Rohit K Ramakrishnan
Space-based quantum technologies — spanning satellite quantum key distribution (QKD), inter-satellite optical links, quantum sensing, and distributed network nodes — demand photonic hardware that operates without cryogenic cooling, external magnetic fields, or thermally sensitive components. Transition metal dichalcogenides (TMDCs), atomically thin 2D semiconductors, present a platform inherently compatible with these constraints. Large exciton binding energies (100–500 meV) sustain excitonic resonances at room temperature, while the intrinsic valley pseudospin enables direct spin-photon coupling via helicity-dependent optical selection rules at the K⁺ and K⁻ valleys.
Pan et al. (Nature Communications, 2025) demonstrated room-temperature valley-selective emission in MoSe₂ monolayers on silicon chiral metasurfaces, achieving a record circular polarization degree of 0.5 at 294 K, independent of excitation polarization — overcoming the valley dephasing bottleneck at ambient conditions. Parallel work on strain-engineered WSe₂ has produced deterministic single-photon emitters with g²(0) < 0.03 and 92% circular polarization, with ferromagnetic proximity coupling removing the need for external magnetic fields.

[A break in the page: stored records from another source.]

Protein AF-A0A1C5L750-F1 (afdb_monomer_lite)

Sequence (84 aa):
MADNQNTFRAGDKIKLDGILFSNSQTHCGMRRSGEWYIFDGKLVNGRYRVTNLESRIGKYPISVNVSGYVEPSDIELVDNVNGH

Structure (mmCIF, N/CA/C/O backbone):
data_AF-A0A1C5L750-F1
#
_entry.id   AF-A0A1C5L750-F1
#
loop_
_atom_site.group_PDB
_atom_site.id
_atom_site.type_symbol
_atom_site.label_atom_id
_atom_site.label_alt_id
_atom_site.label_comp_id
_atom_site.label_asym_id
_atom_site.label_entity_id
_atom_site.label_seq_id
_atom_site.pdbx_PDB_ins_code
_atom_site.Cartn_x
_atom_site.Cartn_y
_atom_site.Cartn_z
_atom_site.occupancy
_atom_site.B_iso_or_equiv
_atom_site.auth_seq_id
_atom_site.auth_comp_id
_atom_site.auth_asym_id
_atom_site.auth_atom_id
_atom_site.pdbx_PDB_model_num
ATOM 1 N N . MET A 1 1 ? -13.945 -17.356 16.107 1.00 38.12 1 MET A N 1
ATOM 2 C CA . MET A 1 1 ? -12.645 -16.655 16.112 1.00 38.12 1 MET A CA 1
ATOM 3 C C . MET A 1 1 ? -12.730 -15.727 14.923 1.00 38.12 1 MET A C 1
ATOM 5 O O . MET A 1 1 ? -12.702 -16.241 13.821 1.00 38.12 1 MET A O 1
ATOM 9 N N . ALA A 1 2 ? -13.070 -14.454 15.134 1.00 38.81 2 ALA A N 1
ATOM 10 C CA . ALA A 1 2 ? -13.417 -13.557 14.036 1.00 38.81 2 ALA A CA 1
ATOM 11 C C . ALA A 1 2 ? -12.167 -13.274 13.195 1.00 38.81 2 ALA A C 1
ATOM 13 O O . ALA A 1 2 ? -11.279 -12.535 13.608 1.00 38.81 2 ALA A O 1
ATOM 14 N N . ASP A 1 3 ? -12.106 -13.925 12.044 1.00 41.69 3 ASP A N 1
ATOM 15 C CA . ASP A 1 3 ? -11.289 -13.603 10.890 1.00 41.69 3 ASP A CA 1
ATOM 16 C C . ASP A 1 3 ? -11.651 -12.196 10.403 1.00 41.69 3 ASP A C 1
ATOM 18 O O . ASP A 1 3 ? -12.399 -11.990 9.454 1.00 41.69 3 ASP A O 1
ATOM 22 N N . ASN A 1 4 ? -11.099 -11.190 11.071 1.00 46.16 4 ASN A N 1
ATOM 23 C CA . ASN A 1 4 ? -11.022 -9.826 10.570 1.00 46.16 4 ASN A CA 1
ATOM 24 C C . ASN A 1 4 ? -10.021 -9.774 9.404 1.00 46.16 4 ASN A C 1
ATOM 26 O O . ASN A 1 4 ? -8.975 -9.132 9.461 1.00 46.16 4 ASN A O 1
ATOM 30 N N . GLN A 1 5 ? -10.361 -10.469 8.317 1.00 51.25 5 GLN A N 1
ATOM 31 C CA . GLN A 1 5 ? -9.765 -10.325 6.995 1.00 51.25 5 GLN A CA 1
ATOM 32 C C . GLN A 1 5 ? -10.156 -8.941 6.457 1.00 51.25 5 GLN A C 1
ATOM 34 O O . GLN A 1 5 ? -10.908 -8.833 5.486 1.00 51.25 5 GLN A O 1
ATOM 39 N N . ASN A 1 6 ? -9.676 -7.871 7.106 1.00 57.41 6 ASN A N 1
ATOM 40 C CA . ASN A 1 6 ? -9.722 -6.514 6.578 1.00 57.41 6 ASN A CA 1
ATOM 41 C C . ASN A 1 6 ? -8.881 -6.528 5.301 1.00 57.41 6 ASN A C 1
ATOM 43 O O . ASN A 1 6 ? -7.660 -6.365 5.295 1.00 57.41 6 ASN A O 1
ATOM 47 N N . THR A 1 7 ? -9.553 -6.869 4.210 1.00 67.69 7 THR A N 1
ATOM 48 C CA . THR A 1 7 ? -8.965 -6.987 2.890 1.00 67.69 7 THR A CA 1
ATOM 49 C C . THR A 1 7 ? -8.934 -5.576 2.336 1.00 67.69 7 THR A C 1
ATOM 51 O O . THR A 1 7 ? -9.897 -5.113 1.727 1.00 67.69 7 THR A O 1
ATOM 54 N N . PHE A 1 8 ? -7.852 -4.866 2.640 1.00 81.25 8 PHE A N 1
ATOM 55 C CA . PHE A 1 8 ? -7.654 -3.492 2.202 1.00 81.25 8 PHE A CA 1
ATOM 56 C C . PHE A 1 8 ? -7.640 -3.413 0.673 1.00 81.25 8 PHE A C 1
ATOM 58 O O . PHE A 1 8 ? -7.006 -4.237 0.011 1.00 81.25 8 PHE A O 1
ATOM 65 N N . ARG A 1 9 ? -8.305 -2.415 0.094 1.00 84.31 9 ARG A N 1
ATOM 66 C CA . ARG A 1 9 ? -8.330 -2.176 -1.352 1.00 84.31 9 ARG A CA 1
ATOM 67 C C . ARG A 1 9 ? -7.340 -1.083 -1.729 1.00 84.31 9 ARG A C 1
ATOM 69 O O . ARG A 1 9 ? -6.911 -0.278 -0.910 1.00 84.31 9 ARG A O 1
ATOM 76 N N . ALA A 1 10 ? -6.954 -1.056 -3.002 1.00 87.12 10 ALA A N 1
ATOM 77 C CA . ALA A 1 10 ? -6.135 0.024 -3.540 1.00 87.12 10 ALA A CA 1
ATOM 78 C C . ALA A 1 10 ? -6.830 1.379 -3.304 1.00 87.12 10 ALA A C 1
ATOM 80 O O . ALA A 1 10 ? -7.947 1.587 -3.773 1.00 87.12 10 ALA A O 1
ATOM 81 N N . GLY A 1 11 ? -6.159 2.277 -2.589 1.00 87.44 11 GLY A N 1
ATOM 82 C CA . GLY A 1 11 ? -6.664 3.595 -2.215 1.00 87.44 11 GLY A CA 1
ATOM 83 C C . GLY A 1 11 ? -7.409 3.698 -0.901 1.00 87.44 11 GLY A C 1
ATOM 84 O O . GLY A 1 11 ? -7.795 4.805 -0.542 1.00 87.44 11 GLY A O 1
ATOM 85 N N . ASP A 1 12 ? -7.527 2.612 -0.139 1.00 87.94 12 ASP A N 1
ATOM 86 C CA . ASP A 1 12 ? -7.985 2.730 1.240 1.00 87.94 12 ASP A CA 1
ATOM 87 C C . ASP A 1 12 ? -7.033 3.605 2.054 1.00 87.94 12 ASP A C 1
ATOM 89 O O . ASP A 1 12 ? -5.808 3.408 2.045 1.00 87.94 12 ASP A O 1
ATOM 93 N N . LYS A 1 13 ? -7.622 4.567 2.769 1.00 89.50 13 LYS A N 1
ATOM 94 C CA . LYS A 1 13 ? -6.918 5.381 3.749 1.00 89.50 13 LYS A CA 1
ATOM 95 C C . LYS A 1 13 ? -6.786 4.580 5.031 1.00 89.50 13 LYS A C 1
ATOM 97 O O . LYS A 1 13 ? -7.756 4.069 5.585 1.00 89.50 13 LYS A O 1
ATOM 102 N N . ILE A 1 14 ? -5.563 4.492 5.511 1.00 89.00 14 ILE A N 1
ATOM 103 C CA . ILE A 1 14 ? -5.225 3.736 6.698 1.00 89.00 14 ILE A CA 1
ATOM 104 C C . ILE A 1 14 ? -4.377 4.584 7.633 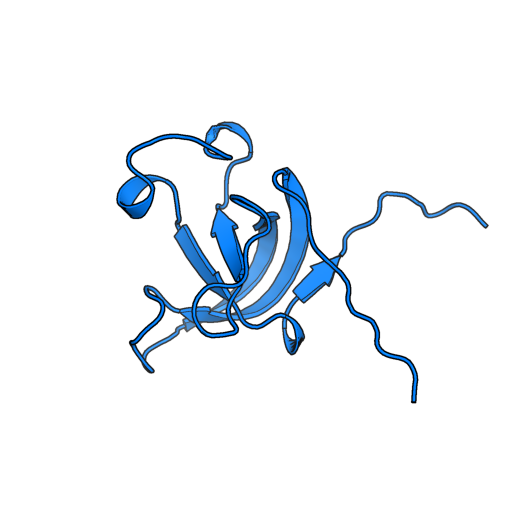1.00 89.00 14 ILE A C 1
ATOM 106 O O . ILE A 1 14 ? -3.648 5.485 7.217 1.00 89.00 14 ILE A O 1
ATOM 110 N N . LYS A 1 15 ? -4.445 4.271 8.915 1.00 90.44 15 LYS A N 1
ATOM 111 C CA . LYS A 1 15 ? -3.558 4.801 9.927 1.00 90.44 15 LYS A CA 1
ATOM 112 C C . LYS A 1 15 ? -2.576 3.699 10.267 1.00 90.44 15 LYS A C 1
ATOM 114 O O . LYS A 1 15 ? -2.949 2.644 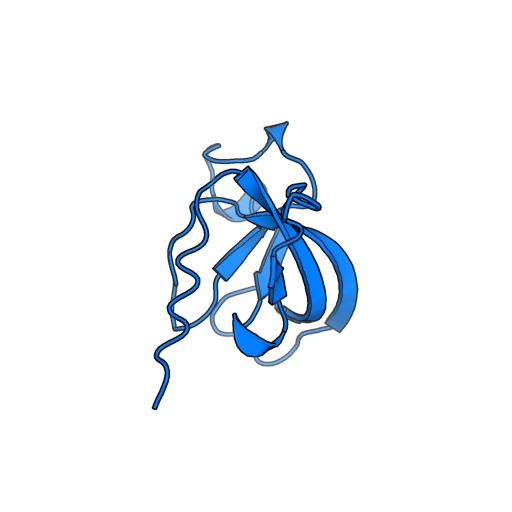10.766 1.00 90.44 15 LYS A O 1
ATOM 119 N N . LEU A 1 16 ? -1.321 3.940 9.926 1.00 90.00 16 LEU A N 1
ATOM 120 C CA . LEU A 1 16 ? -0.230 3.082 10.346 1.00 90.00 16 LEU A CA 1
ATOM 121 C C . LEU A 1 16 ? 0.158 3.483 11.765 1.00 90.00 16 LEU A C 1
ATOM 123 O O . LEU A 1 16 ? 0.353 4.674 12.0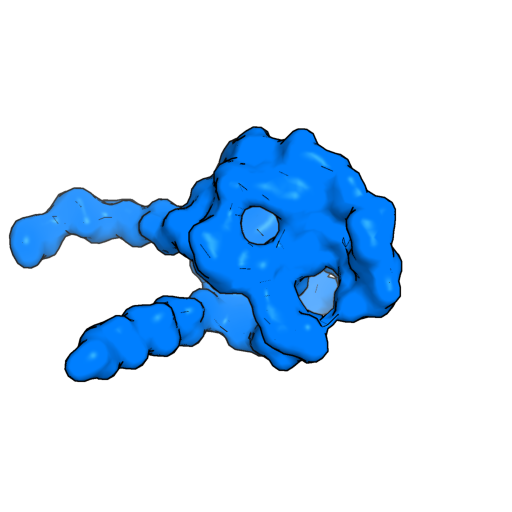19 1.00 90.00 16 LEU A O 1
ATOM 127 N N . ASP A 1 17 ? 0.330 2.506 12.644 1.00 90.38 17 ASP A N 1
ATOM 128 C CA . ASP A 1 17 ? 0.998 2.668 13.933 1.00 90.38 17 ASP A CA 1
ATOM 129 C C . ASP A 1 17 ? 1.896 1.454 14.185 1.00 90.38 17 ASP A C 1
ATOM 131 O O . ASP A 1 17 ? 1.518 0.496 14.846 1.00 90.38 17 ASP A O 1
ATOM 135 N N . GLY A 1 18 ? 3.093 1.454 13.594 1.00 89.62 18 GLY A N 1
ATOM 136 C CA . GLY A 1 18 ? 3.969 0.290 13.697 1.00 89.62 18 GLY A CA 1
ATOM 137 C C . GLY A 1 18 ? 5.258 0.419 12.911 1.00 89.62 18 GLY A C 1
ATOM 138 O O . GLY A 1 18 ? 5.810 1.513 12.762 1.00 89.62 18 GLY A O 1
ATOM 139 N N . ILE A 1 19 ? 5.791 -0.706 12.440 1.00 89.69 19 ILE A N 1
ATOM 140 C CA . ILE A 1 19 ? 7.061 -0.735 11.715 1.00 89.69 19 ILE A CA 1
ATOM 141 C C . ILE A 1 19 ? 6.814 -0.607 10.210 1.00 89.69 19 ILE A C 1
ATOM 143 O O . ILE A 1 19 ? 6.199 -1.461 9.579 1.00 89.69 19 ILE A O 1
ATOM 147 N N . LEU A 1 20 ? 7.361 0.451 9.607 1.00 89.50 20 LEU A N 1
ATOM 148 C CA . LEU A 1 20 ? 7.417 0.597 8.158 1.00 89.50 20 LEU A CA 1
ATOM 149 C C . LEU A 1 20 ? 8.700 -0.051 7.634 1.00 89.50 20 LEU A C 1
ATOM 151 O O . LEU A 1 20 ? 9.808 0.432 7.887 1.00 89.50 20 LEU A O 1
ATOM 155 N N . PHE A 1 21 ? 8.550 -1.125 6.871 1.00 87.38 21 PHE A N 1
ATOM 156 C CA . PHE A 1 21 ? 9.659 -1.810 6.219 1.00 87.38 21 PHE A CA 1
ATOM 157 C C . PHE A 1 21 ? 9.917 -1.215 4.832 1.00 87.38 21 PHE A C 1
ATOM 159 O O . PHE A 1 21 ? 8.993 -0.994 4.051 1.00 87.38 21 PHE A O 1
ATOM 166 N N . SER A 1 22 ? 11.184 -0.991 4.479 1.00 82.06 22 SER A N 1
ATOM 167 C CA . SER A 1 22 ? 11.556 -0.458 3.157 1.00 82.06 22 SER A CA 1
ATOM 168 C C . SER A 1 22 ? 11.301 -1.457 2.022 1.00 82.06 22 SER A C 1
ATOM 170 O O . SER A 1 22 ? 11.144 -1.067 0.868 1.00 82.06 22 SER A O 1
ATOM 172 N N . ASN A 1 23 ? 11.267 -2.755 2.332 1.00 74.38 23 ASN A N 1
ATOM 173 C CA . ASN A 1 23 ? 10.961 -3.819 1.383 1.00 74.38 23 ASN A CA 1
ATOM 174 C C . ASN A 1 23 ? 10.297 -5.025 2.090 1.00 74.38 23 ASN A C 1
ATOM 176 O O . ASN A 1 23 ? 10.197 -5.073 3.317 1.00 74.38 23 ASN A O 1
ATOM 180 N N . SER A 1 24 ? 9.846 -6.015 1.317 1.00 70.81 24 SER A N 1
ATOM 181 C CA . SER A 1 24 ? 9.144 -7.204 1.827 1.00 70.81 24 SER A CA 1
ATOM 182 C C . SER A 1 24 ? 10.040 -8.271 2.480 1.00 70.81 24 SER A C 1
ATOM 184 O O . SER A 1 24 ? 9.513 -9.253 2.998 1.00 70.81 24 SER A O 1
ATOM 186 N N . GLN A 1 25 ? 11.368 -8.119 2.436 1.00 71.31 25 GLN A N 1
ATOM 187 C CA . GLN A 1 25 ? 12.349 -9.144 2.844 1.00 71.31 25 GLN A CA 1
ATOM 188 C C . GLN A 1 25 ? 13.291 -8.675 3.962 1.00 71.31 25 GLN A C 1
ATOM 190 O O . GLN A 1 25 ? 13.944 -9.474 4.624 1.00 71.31 25 GLN A O 1
ATOM 195 N N . THR A 1 26 ? 13.389 -7.371 4.183 1.00 75.50 26 THR A N 1
ATOM 196 C CA . THR A 1 26 ? 14.273 -6.758 5.163 1.00 75.50 26 THR A CA 1
ATOM 197 C C . THR A 1 26 ? 13.574 -6.692 6.514 1.00 75.50 26 THR A C 1
ATOM 199 O O . THR A 1 26 ? 12.384 -6.387 6.620 1.00 75.50 26 THR A O 1
ATOM 202 N N . HIS A 1 27 ? 14.353 -6.988 7.552 1.00 70.88 27 HIS A N 1
ATOM 203 C CA . HIS A 1 27 ? 13.953 -6.896 8.957 1.00 70.88 27 HIS A CA 1
ATOM 204 C C . HIS A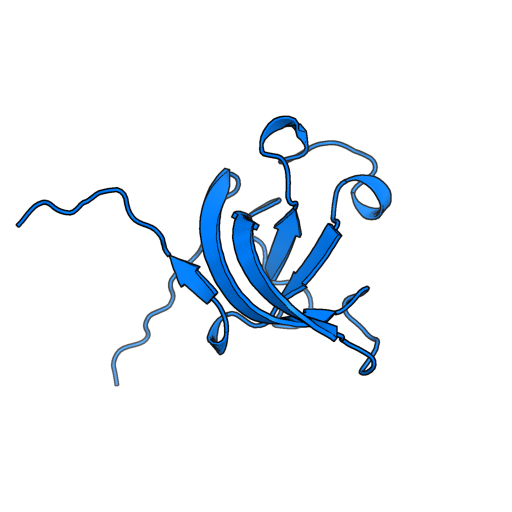 1 27 ? 14.255 -5.516 9.563 1.00 70.88 27 HIS A C 1
ATOM 206 O O . HIS A 1 27 ? 13.779 -5.191 10.644 1.00 70.88 27 HIS A O 1
ATOM 212 N N . CYS A 1 28 ? 15.031 -4.690 8.860 1.00 75.44 28 CYS A N 1
ATOM 213 C CA . CYS A 1 28 ? 15.283 -3.302 9.218 1.00 75.44 28 CYS A CA 1
ATOM 214 C C . CYS A 1 28 ? 14.108 -2.433 8.745 1.00 75.44 28 CYS A C 1
ATOM 216 O O . CYS A 1 28 ? 14.034 -2.035 7.582 1.00 75.44 28 CYS A O 1
ATOM 218 N N . GLY A 1 29 ? 13.152 -2.207 9.640 1.00 82.56 29 GLY A N 1
ATOM 219 C CA . GLY A 1 29 ? 12.079 -1.240 9.454 1.00 82.56 29 GLY A CA 1
ATOM 220 C C . GLY A 1 29 ? 12.208 -0.093 10.450 1.00 82.56 29 GLY A C 1
ATOM 221 O O . GLY A 1 29 ? 12.892 -0.204 11.467 1.00 82.56 29 GLY A O 1
ATOM 222 N N . MET A 1 30 ? 11.555 1.024 10.154 1.00 86.62 30 MET A N 1
ATOM 223 C CA . MET A 1 30 ? 11.522 2.177 11.048 1.00 86.62 30 MET A CA 1
ATOM 224 C C . MET A 1 30 ? 10.122 2.320 11.620 1.00 86.62 30 MET A C 1
ATOM 226 O O . MET A 1 30 ? 9.148 2.290 10.868 1.00 86.62 30 MET A O 1
ATOM 230 N N . ARG A 1 31 ? 10.012 2.511 12.939 1.00 88.38 31 ARG A N 1
ATOM 231 C CA . ARG A 1 31 ? 8.709 2.774 13.550 1.00 88.38 31 ARG A CA 1
ATOM 232 C C . ARG A 1 31 ? 8.158 4.090 13.015 1.00 88.38 31 ARG A C 1
ATOM 234 O O . ARG A 1 31 ? 8.805 5.134 13.130 1.00 88.38 31 ARG A O 1
ATOM 241 N N . ARG A 1 32 ? 6.990 4.029 12.392 1.00 88.88 32 ARG A N 1
ATOM 242 C CA . ARG A 1 32 ? 6.295 5.159 11.793 1.00 88.88 32 ARG A CA 1
ATOM 243 C C . ARG A 1 32 ? 4.834 5.075 12.177 1.00 88.88 32 ARG A C 1
ATOM 245 O O . ARG A 1 32 ? 4.229 4.012 12.122 1.00 88.88 32 ARG A O 1
ATOM 252 N N . SER A 1 33 ? 4.294 6.229 12.517 1.00 90.00 33 SER A N 1
ATOM 253 C CA . SER A 1 33 ? 2.876 6.405 12.744 1.00 90.00 33 SER A CA 1
ATOM 254 C C . SER A 1 33 ? 2.374 7.579 11.918 1.00 90.00 33 SER A C 1
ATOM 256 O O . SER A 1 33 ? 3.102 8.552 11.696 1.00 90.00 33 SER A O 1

Together, these advances define a nanophotonic platform — planar, silicon-foundry-compatible, and thermally passive — well suited to space deployment. This presentation reviews the physics of room-temperature valleytronics in TMDCs, surveys the state of the art across key device metrics, and identifies remaining integration challenges — spectral inhomogeneity, radiation tolerance, photon extraction efficiency, and free-space coupling — in the context of space qualification and next-generation quantum space systems.